=== EXERCISE OBJECTIVE ===
Using the line that contains "ATOM 236 O O" as the start, restate each line word for word through the final line of the material below, and return only those.

=== SUPPLIED RECORDS ===

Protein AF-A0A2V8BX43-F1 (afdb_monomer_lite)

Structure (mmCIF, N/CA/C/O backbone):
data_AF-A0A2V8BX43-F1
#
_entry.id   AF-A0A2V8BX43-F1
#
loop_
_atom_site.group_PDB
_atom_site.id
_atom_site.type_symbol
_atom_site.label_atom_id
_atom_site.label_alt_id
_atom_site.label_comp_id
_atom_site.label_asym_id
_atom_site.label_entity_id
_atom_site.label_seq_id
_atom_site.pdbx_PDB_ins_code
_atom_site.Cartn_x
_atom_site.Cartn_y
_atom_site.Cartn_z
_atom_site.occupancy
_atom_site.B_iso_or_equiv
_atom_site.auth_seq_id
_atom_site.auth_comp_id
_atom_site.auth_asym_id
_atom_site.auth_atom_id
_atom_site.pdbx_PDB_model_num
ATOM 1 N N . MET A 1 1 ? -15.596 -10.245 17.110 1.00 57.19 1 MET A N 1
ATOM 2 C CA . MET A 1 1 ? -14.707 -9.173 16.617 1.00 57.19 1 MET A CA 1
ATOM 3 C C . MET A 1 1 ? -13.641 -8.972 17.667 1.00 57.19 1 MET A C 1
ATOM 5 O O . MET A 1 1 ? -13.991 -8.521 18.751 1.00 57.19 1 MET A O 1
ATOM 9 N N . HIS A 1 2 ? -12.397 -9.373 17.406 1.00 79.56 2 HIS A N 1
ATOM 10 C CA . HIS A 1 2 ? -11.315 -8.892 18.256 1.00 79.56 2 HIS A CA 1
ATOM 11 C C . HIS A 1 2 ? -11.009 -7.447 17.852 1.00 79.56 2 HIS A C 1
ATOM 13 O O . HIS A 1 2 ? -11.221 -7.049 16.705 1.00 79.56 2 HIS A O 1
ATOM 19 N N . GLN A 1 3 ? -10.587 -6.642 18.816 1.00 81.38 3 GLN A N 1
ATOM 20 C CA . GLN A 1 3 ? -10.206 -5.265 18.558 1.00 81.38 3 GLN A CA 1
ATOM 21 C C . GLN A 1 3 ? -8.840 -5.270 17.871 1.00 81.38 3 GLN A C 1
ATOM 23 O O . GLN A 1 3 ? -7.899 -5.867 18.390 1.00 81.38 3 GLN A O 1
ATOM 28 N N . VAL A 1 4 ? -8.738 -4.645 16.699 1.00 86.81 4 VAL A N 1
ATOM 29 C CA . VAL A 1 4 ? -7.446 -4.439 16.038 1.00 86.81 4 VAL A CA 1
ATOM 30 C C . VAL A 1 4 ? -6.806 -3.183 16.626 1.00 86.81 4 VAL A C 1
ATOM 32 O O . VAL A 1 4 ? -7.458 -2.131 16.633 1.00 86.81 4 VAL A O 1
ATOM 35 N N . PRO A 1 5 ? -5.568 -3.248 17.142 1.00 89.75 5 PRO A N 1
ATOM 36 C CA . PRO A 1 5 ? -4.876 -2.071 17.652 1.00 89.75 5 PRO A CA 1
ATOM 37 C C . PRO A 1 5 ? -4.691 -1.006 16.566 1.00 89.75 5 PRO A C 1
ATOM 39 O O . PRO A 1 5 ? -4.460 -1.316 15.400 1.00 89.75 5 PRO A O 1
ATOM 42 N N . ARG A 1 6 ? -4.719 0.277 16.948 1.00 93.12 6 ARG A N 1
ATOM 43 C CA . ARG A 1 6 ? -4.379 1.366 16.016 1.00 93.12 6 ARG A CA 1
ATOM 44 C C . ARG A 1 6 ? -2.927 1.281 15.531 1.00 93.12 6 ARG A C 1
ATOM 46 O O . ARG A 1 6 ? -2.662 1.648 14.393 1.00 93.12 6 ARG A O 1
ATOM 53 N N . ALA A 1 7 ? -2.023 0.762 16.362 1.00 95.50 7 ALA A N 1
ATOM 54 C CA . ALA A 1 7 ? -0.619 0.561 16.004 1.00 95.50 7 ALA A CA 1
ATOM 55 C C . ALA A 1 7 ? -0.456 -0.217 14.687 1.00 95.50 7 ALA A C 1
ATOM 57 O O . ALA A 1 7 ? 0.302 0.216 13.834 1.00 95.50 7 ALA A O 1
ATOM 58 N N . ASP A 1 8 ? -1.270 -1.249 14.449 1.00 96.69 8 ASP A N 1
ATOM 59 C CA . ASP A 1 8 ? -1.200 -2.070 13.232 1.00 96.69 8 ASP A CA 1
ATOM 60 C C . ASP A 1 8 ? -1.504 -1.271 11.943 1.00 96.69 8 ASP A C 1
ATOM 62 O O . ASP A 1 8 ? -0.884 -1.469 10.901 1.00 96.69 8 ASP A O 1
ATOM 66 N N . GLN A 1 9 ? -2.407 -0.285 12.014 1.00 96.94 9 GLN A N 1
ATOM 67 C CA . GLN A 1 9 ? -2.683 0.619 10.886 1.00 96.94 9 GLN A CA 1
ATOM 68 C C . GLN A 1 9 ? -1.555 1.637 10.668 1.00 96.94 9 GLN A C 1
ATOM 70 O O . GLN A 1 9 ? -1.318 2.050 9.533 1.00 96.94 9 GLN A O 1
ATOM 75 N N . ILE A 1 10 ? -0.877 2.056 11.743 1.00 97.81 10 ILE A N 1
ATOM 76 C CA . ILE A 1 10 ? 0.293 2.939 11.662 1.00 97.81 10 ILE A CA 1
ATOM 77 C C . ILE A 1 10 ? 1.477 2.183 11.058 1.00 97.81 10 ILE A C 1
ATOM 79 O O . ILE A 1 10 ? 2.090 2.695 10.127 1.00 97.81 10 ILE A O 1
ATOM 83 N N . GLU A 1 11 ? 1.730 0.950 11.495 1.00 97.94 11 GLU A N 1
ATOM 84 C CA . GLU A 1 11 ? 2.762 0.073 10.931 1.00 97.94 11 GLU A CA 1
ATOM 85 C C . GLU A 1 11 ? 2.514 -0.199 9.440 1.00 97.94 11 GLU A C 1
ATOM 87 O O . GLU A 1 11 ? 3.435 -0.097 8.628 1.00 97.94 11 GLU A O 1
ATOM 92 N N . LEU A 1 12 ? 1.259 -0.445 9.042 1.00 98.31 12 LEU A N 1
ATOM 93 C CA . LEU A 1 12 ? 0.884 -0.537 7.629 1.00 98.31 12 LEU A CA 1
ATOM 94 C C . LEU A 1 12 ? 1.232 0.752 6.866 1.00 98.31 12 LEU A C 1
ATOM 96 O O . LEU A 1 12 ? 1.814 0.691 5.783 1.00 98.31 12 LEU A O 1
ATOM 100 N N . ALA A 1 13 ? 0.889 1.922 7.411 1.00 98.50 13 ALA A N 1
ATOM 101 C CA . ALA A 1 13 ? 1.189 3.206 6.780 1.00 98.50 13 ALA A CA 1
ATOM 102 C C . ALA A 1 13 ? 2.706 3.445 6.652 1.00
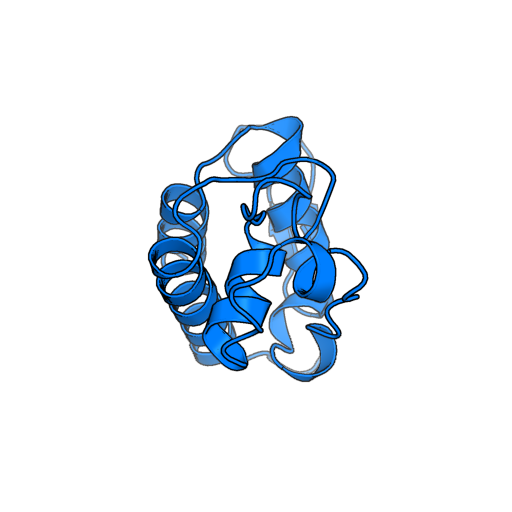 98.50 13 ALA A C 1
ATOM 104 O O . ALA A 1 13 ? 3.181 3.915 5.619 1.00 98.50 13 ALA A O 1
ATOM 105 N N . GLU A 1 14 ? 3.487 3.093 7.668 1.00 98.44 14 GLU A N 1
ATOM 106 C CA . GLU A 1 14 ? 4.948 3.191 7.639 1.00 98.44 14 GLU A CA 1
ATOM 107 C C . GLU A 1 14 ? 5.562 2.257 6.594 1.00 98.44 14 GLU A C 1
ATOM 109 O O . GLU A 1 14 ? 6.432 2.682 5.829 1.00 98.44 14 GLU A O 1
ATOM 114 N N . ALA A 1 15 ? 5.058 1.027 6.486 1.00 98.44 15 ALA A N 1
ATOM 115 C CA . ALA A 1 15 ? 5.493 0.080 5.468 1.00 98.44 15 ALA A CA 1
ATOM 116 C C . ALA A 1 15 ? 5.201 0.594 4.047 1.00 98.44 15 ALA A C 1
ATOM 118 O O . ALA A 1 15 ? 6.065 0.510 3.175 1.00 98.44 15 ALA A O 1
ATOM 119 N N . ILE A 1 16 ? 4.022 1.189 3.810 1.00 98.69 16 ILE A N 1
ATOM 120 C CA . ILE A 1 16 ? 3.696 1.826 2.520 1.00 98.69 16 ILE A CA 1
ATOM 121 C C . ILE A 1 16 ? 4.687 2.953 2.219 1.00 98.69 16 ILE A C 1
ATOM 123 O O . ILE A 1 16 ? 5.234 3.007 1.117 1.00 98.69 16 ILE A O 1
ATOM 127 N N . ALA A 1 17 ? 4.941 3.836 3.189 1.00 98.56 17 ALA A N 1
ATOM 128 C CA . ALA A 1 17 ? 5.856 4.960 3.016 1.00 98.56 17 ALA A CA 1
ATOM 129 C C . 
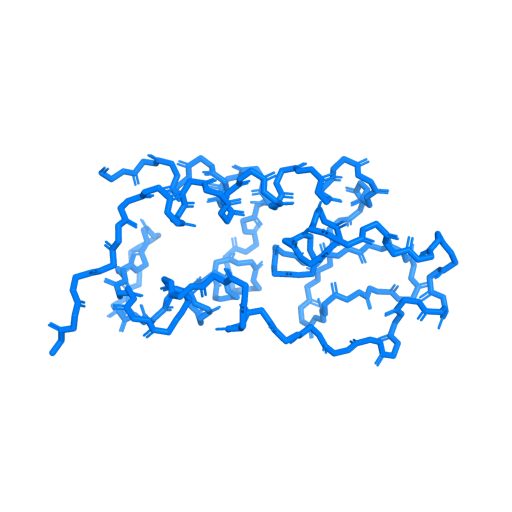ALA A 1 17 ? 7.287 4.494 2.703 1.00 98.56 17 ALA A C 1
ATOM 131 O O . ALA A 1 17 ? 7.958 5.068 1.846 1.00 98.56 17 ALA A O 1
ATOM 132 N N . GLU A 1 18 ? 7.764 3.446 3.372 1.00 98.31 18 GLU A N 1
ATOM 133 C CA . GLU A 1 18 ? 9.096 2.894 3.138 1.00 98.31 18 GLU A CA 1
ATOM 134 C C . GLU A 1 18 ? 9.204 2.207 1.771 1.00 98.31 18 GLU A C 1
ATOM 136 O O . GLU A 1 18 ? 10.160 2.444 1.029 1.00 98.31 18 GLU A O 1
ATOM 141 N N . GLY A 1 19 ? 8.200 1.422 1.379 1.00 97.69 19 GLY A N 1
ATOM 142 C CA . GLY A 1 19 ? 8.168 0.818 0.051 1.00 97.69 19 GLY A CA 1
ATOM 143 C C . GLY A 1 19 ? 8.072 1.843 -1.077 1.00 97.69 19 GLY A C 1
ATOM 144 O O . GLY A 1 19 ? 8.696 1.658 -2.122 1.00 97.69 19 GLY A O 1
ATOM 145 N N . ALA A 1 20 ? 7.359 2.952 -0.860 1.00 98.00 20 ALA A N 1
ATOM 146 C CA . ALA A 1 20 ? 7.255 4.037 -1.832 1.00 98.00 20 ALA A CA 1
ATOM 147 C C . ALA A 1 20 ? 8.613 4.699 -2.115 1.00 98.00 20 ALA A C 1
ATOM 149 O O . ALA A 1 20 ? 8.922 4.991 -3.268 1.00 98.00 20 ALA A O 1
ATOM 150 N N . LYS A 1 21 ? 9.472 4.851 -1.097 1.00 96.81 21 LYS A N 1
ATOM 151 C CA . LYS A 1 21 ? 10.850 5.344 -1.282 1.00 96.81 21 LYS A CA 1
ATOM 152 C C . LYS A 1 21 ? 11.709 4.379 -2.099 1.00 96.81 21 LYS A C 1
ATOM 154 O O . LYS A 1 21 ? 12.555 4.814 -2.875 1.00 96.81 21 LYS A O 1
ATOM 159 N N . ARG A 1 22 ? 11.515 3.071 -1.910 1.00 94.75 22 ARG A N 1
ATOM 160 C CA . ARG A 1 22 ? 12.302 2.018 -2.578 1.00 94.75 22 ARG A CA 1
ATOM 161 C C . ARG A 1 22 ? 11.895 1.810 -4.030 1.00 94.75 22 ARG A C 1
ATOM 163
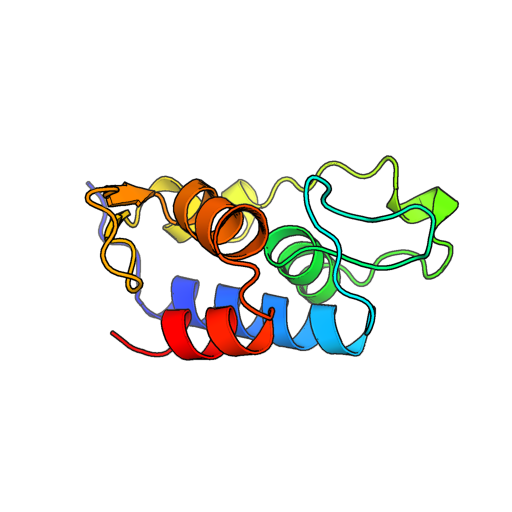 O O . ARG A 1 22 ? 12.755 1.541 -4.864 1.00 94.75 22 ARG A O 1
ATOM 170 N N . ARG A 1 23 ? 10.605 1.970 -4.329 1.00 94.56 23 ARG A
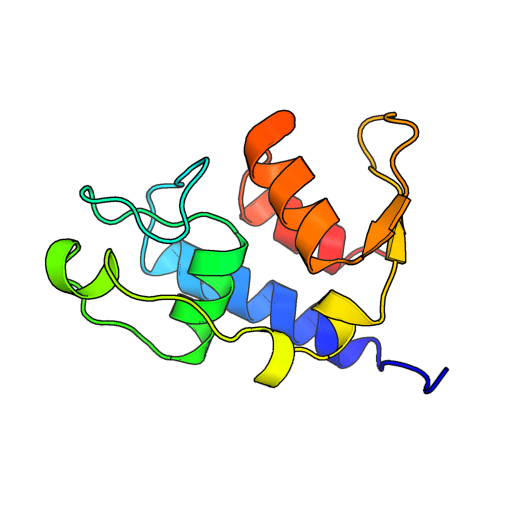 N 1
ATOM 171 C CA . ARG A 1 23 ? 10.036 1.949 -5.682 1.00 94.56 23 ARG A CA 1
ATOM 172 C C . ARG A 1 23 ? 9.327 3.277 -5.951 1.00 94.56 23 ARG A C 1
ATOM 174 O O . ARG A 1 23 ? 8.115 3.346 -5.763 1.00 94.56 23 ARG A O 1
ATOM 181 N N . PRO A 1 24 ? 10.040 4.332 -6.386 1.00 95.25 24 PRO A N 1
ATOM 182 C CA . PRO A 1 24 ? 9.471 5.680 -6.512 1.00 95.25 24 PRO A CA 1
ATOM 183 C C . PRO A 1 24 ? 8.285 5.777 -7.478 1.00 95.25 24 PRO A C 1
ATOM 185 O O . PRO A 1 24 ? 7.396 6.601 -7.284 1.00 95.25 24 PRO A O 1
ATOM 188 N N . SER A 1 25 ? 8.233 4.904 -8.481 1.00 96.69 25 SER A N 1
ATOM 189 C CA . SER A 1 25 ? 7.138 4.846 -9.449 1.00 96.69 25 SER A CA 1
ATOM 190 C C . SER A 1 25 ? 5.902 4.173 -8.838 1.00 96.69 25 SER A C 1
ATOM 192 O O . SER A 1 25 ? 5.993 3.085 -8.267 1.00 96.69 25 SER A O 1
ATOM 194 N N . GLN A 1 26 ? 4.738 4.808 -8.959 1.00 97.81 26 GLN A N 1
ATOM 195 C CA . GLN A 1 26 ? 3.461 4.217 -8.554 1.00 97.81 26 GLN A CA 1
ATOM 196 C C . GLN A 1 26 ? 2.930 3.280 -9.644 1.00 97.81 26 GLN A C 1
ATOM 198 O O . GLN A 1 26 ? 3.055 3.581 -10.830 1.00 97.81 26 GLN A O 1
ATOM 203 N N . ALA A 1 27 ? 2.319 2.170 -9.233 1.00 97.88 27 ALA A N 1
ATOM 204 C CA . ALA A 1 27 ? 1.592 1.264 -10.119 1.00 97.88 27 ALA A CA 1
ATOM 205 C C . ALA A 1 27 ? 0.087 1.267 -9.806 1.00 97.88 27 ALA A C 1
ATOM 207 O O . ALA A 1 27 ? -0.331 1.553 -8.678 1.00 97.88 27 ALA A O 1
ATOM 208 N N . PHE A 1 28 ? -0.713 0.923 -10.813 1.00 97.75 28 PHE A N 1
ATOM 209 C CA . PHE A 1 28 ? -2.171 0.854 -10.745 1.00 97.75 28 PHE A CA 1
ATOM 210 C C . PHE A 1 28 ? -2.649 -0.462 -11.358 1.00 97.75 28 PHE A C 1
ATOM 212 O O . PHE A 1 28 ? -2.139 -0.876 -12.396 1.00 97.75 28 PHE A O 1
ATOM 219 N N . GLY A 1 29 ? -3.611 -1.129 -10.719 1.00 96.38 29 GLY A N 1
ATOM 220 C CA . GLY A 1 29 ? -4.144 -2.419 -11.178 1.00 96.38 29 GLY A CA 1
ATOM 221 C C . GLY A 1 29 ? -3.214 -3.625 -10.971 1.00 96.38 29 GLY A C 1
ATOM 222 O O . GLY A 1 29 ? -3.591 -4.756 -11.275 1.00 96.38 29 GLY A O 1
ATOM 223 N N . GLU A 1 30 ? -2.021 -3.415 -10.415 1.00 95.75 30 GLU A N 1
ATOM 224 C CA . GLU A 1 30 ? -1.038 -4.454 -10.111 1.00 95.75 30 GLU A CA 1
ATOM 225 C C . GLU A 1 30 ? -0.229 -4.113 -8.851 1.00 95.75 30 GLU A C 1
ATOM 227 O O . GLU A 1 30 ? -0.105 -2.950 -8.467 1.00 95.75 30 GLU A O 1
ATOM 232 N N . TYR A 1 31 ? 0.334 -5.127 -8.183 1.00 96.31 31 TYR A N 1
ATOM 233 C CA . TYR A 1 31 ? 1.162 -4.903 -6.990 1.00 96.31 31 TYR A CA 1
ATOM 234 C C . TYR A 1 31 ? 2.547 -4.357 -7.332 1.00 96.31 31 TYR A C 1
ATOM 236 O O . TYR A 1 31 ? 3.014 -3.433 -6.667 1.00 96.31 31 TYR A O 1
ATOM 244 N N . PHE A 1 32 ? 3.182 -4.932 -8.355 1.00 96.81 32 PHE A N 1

=== EXERCISE RESULT ===
ATOM 236 O O . TYR A 1 31 ? 3.014 -3.433 -6.667 1.00 96.31 31 TYR A O 1
ATOM 244 N N . PHE A 1 32 ? 3.182 -4.932 -8.355 1.00 96.81 32 PHE A N 1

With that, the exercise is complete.